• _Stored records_
━━━━━━━━

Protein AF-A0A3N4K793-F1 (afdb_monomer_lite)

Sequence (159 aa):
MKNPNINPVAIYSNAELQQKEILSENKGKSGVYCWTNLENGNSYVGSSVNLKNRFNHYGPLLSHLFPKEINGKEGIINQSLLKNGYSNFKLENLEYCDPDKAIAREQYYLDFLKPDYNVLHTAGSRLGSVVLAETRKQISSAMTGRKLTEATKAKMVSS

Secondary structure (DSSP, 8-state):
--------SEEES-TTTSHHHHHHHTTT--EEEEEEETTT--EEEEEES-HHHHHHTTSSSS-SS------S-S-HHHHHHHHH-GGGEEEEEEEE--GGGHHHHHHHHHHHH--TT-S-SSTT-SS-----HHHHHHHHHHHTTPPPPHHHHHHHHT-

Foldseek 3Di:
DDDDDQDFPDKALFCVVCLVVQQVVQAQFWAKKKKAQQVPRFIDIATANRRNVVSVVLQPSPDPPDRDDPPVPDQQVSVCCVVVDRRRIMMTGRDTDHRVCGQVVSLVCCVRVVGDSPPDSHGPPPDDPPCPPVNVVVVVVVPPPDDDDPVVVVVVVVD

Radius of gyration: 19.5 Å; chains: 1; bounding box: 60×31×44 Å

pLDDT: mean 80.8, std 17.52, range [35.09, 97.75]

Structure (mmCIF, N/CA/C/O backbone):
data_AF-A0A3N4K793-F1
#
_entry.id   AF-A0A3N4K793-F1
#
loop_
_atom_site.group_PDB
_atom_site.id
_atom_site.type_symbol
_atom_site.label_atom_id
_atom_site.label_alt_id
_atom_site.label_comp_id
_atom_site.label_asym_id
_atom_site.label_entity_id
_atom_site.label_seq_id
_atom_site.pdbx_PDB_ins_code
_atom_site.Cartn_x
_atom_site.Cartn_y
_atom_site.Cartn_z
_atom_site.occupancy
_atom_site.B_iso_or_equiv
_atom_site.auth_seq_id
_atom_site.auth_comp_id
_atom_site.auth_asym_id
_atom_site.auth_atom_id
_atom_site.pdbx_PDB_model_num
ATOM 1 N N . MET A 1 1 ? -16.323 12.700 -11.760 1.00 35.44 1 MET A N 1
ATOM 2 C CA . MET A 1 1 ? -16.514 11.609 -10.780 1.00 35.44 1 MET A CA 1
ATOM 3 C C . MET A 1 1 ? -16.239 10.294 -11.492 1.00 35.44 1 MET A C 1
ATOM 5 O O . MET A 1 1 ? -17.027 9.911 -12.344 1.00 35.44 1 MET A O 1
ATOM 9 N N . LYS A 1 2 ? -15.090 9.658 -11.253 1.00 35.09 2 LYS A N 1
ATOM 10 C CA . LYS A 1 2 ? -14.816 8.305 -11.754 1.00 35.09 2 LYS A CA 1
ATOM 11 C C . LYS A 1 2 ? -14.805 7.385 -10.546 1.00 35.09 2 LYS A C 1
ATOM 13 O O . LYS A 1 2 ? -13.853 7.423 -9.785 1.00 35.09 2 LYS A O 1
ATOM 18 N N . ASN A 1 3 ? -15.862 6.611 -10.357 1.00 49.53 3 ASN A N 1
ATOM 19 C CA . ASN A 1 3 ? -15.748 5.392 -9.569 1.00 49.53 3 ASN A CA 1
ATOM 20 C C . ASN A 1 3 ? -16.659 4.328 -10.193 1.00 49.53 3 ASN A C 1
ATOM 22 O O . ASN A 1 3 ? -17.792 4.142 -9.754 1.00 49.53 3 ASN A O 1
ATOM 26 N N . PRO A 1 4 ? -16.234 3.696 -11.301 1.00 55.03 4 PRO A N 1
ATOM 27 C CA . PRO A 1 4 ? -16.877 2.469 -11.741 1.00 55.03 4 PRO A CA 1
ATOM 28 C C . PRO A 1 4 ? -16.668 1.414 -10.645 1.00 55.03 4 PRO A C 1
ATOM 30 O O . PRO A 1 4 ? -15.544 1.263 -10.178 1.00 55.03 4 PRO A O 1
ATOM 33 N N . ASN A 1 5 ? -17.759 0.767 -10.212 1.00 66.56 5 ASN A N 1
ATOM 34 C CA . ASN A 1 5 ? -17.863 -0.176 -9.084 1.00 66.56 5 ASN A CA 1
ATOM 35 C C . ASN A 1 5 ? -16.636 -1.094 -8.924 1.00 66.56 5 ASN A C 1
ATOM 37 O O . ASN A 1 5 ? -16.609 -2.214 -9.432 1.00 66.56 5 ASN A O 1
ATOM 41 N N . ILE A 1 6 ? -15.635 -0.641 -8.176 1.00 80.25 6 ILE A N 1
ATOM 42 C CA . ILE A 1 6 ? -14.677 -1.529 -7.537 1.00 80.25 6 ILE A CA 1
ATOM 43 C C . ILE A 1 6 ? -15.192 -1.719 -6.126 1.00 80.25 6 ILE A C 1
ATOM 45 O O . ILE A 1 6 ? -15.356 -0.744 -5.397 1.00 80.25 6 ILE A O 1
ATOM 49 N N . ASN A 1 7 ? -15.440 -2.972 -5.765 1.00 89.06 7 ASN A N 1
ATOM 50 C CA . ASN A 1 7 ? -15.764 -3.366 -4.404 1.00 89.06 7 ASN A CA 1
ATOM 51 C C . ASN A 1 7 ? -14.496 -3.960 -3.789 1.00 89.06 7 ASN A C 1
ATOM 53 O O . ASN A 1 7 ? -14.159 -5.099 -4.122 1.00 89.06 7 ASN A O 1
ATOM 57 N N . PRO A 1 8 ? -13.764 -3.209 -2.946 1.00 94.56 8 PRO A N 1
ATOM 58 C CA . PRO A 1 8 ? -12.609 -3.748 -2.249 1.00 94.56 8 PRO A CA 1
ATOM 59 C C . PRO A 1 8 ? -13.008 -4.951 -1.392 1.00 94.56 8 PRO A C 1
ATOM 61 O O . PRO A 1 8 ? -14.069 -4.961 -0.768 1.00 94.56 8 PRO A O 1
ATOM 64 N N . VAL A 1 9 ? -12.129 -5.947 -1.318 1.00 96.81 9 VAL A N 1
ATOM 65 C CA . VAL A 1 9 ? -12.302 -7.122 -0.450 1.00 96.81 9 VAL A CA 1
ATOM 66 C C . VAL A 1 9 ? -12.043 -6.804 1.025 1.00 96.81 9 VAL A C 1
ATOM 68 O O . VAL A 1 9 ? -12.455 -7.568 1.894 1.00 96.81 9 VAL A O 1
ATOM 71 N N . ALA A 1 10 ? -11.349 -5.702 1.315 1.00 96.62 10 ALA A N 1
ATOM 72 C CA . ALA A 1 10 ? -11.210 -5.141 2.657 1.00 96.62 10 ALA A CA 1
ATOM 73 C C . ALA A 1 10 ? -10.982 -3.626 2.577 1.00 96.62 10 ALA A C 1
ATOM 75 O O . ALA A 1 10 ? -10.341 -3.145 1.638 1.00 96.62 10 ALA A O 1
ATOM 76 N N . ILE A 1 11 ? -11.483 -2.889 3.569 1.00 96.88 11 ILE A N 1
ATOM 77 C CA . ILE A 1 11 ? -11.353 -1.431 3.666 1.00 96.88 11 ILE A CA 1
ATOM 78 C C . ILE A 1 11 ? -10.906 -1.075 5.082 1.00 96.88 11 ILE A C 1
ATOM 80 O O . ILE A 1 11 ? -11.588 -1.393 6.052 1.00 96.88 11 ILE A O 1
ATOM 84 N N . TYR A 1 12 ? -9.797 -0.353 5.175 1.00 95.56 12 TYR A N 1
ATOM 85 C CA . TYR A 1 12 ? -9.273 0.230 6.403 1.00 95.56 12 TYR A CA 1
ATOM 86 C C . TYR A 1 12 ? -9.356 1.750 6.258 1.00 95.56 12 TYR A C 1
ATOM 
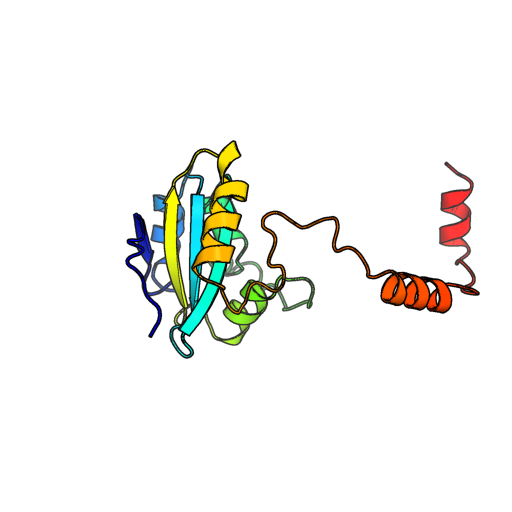88 O O . TYR A 1 12 ? -8.544 2.364 5.563 1.00 95.56 12 TYR A O 1
ATOM 96 N N . SER A 1 13 ? -10.394 2.350 6.841 1.00 94.75 13 SER A N 1
ATOM 97 C CA . SER A 1 13 ? -10.729 3.769 6.677 1.00 94.75 13 SER A CA 1
ATOM 98 C C . SER A 1 13 ? -9.731 4.709 7.349 1.00 94.75 13 SER A C 1
ATOM 100 O O . SER A 1 13 ? -9.609 5.853 6.921 1.00 94.75 13 SER A O 1
ATOM 102 N N . ASN A 1 14 ? -9.007 4.231 8.363 1.00 91.44 14 ASN A N 1
ATOM 103 C CA . ASN A 1 14 ? -7.936 4.973 9.013 1.00 91.44 14 ASN A CA 1
ATOM 104 C C . ASN A 1 14 ? -6.732 4.055 9.246 1.00 91.44 14 ASN A C 1
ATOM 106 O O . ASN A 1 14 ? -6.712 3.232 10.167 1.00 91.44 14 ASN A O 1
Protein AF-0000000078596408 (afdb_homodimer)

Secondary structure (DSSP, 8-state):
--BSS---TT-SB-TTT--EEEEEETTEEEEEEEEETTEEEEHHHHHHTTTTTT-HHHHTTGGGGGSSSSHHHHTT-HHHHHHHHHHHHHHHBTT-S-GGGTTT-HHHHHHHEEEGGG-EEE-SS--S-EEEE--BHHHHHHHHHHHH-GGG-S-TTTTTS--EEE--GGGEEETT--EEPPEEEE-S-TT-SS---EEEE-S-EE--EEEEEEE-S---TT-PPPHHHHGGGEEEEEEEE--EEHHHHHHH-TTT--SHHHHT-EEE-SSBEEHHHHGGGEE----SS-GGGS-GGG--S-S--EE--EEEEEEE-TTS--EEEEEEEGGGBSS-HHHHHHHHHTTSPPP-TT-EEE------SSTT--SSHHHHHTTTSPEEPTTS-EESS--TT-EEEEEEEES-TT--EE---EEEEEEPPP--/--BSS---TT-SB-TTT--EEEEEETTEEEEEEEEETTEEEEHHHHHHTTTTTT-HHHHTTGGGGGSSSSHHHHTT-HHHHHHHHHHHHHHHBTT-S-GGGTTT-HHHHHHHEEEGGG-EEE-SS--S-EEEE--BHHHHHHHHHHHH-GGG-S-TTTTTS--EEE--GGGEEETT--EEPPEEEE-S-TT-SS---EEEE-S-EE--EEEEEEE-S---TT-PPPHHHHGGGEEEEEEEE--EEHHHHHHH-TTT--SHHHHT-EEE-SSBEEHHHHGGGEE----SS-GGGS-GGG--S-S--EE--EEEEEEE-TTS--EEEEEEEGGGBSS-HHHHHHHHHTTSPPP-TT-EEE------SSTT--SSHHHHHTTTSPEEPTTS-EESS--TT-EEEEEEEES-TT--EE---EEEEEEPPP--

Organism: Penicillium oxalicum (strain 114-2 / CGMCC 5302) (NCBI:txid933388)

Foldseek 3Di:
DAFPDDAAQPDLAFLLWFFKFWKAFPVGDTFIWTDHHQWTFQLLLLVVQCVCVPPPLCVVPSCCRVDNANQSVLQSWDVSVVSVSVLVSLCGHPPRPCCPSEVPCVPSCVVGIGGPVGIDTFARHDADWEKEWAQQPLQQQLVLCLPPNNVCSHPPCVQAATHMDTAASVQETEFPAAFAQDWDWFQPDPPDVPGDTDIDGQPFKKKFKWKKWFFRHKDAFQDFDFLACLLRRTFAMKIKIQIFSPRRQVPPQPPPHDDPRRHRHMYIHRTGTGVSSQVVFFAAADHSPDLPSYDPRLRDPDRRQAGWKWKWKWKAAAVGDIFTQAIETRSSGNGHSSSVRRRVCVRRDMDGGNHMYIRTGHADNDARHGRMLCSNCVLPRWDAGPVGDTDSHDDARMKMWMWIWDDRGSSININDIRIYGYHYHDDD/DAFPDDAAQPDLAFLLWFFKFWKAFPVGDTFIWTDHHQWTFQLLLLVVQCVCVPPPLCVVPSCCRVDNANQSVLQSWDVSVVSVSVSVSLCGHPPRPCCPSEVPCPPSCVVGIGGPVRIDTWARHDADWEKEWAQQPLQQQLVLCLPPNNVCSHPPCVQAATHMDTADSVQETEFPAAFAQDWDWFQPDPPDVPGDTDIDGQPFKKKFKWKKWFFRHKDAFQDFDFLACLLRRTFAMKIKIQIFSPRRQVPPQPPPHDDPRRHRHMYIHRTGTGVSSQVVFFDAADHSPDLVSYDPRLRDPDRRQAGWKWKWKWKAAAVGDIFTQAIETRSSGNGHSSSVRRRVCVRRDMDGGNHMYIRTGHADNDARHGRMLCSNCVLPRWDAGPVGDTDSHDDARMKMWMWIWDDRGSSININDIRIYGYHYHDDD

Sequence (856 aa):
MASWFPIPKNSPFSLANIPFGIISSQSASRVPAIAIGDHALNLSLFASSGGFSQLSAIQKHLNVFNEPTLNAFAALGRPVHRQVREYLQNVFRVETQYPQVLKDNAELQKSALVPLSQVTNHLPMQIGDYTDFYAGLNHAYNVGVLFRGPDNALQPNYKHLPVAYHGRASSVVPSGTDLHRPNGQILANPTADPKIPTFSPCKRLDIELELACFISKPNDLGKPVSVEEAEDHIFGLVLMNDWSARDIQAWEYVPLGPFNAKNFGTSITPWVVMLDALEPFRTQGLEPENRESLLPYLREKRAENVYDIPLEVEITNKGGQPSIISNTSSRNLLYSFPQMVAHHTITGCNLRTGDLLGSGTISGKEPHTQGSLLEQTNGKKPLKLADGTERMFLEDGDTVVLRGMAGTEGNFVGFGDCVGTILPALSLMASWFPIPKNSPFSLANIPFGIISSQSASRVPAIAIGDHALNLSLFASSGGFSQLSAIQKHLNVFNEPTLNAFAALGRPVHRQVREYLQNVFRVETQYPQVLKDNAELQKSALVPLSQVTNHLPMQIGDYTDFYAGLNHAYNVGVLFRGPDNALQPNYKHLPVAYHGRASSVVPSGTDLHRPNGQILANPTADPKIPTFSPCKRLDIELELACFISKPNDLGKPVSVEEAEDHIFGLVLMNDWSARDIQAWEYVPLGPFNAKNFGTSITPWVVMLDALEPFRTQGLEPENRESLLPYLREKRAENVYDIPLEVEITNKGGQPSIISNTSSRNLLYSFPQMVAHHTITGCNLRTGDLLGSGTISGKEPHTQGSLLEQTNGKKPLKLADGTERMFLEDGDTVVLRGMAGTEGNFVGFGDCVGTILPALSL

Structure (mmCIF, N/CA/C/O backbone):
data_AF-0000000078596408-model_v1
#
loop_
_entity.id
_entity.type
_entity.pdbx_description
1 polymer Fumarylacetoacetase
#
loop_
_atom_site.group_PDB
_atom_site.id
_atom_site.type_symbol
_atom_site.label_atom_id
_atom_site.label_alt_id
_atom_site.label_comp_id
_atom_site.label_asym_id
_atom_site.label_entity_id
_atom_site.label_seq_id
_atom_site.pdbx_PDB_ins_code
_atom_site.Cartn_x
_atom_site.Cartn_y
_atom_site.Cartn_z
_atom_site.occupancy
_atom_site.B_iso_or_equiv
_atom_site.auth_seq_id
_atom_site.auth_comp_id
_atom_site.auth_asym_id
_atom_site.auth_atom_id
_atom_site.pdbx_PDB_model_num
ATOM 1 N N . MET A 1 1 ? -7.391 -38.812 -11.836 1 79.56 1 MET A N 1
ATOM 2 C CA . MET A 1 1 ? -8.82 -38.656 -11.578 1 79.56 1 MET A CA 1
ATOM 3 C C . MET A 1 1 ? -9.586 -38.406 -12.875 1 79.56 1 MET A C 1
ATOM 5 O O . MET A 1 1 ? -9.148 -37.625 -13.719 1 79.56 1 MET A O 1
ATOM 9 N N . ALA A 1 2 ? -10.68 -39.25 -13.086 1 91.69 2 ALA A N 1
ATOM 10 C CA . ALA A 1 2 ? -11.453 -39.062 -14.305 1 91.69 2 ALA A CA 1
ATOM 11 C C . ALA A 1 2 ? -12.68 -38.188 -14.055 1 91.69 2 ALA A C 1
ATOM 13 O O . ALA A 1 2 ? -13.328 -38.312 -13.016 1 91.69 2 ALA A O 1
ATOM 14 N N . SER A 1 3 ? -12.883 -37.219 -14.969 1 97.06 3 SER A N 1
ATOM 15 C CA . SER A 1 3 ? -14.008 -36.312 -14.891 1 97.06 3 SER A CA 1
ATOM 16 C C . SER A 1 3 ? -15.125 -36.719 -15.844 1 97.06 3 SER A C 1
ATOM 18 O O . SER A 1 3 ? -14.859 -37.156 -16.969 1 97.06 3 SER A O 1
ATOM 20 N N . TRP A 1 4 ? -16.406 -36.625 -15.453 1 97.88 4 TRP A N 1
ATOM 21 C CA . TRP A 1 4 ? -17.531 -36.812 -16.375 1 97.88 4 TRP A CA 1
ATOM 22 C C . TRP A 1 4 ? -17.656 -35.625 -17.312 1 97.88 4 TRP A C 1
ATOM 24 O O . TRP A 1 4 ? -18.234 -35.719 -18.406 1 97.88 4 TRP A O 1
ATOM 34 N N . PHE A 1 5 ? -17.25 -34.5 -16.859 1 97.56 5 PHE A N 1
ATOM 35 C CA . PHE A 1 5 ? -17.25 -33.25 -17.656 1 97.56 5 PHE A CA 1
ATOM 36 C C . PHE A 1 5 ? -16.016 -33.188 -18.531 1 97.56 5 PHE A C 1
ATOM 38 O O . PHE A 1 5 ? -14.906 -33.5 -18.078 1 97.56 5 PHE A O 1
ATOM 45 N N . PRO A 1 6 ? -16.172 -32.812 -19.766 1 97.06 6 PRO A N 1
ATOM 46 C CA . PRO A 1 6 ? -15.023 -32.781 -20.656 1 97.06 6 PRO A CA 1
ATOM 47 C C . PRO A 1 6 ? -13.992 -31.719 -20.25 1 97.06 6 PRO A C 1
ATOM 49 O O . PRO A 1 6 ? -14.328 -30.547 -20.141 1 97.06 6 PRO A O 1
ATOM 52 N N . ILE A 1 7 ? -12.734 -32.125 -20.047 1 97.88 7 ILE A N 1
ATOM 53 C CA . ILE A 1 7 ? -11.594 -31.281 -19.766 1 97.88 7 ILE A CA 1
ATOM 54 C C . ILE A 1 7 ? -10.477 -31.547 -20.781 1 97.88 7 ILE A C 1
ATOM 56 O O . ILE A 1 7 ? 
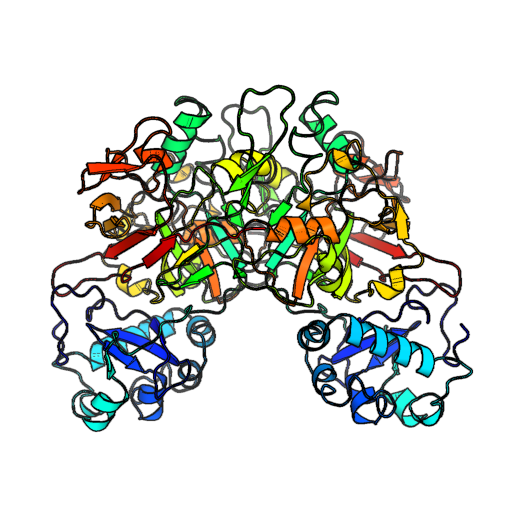-9.961 -32.688 -20.859 1 97.88 7 ILE A O 1
ATOM 60 N N . PRO A 1 8 ? -10.141 -30.562 -21.578 1 97.88 8 PRO A N 1
ATOM 61 C CA . PRO A 1 8 ? -9.023 -30.812 -22.5 1 97.88 8 PRO A CA 1
ATOM 62 C C . PRO A 1 8 ? -7.77 -31.297 -21.781 1 97.88 8 PRO A C 1
ATOM 64 O O . PRO A 1 8 ? -7.445 -30.828 -20.688 1 97.88 8 PRO A O 1
ATOM 67 N N . LYS A 1 9 ? -7.008 -32.188 -22.375 1 96.81 9 LYS A N 1
ATOM 68 C CA . LYS A 1 9 ? -5.875 -32.875 -21.75 1 96.81 9 LYS A CA 1
ATOM 69 C C . LYS A 1 9 ? -4.758 -31.875 -21.422 1 96.81 9 LYS A C 1
ATOM 71 O O . LYS A 1 9 ? -3.975 -32.094 -20.5 1 96.81 9 LYS A O 1
ATOM 76 N N . ASN A 1 10 ? -4.688 -30.781 -22.172 1 97.06 10 ASN A N 1
ATOM 77 C CA . ASN A 1 10 ? -3.611 -29.812 -21.953 1 97.06 10 ASN A CA 1
ATOM 78 C C . ASN A 1 10 ? -4.086 -28.609 -21.156 1 97.06 10 ASN A C 1
ATOM 80 O O . ASN A 1 10 ? -3.363 -27.625 -21.031 1 97.06 10 ASN A O 1
ATOM 84 N N . SER A 1 11 ? -5.293 -28.672 -20.609 1 97.94 11 SER A N 1
ATOM 85 C CA . SER A 1 11 ? -5.848 -27.531 -19.875 1 97.94 11 SER A CA 1
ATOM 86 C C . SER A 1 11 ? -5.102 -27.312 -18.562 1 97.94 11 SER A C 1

━━━━━━━━

• _WHAT IS EXPECTED_
Above are the records; please copy exactly their first line and each line after it through the line containing "pLDDT: mean 80.8, std", and no line after that.

• _FINISHED TASK_
Protein AF-A0A3N4K793-F1 (afdb_monomer_lite)

Sequence (159 aa):
MKNPNINPVAIYSNAELQQKEILSENKGKSGVYCWTNLENGNSYVGSSVNLKNRFNHYGPLLSHLFPKEINGKEGIINQSLLKNGYSNFKLENLEYCDPDKAIAREQYYLDFLKPDYNVLHTAGSRLGSVVLAETRKQISSAMTGRKLTEATKAKMVSS

Secondary structure (DSSP, 8-state):
--------SEEES-TTTSHHHHHHHTTT--EEEEEEETTT--EEEEEES-HHHHHHTTSSSS-SS------S-S-HHHHHHHHH-GGGEEEEEEEE--GGGHHHHHHHHHHHH--TT-S-SSTT-SS-----HHHHHHHHHHHTTPPPPHHHHHHHHT-

Foldseek 3Di:
DDDDDQDFPDKALFCVVCLVVQQVVQAQFWAKKKKAQQVPRFIDIATANRRNVVSVVLQPSPDPPDRDDPPVPDQQVSVCCVVVDRRRIMMTGRDTDHRVCGQVVSLVCCVRVVGDSPPDSHGPPPDDPPCPPVNVVVVVVVPPPDDDDPVVVVVVVVD

Radius of gyration: 19.5 Å; chains: 1; bounding box: 60×31×44 Å

pLDDT: mean 80.8, std 17.52, range [35.09, 97.75]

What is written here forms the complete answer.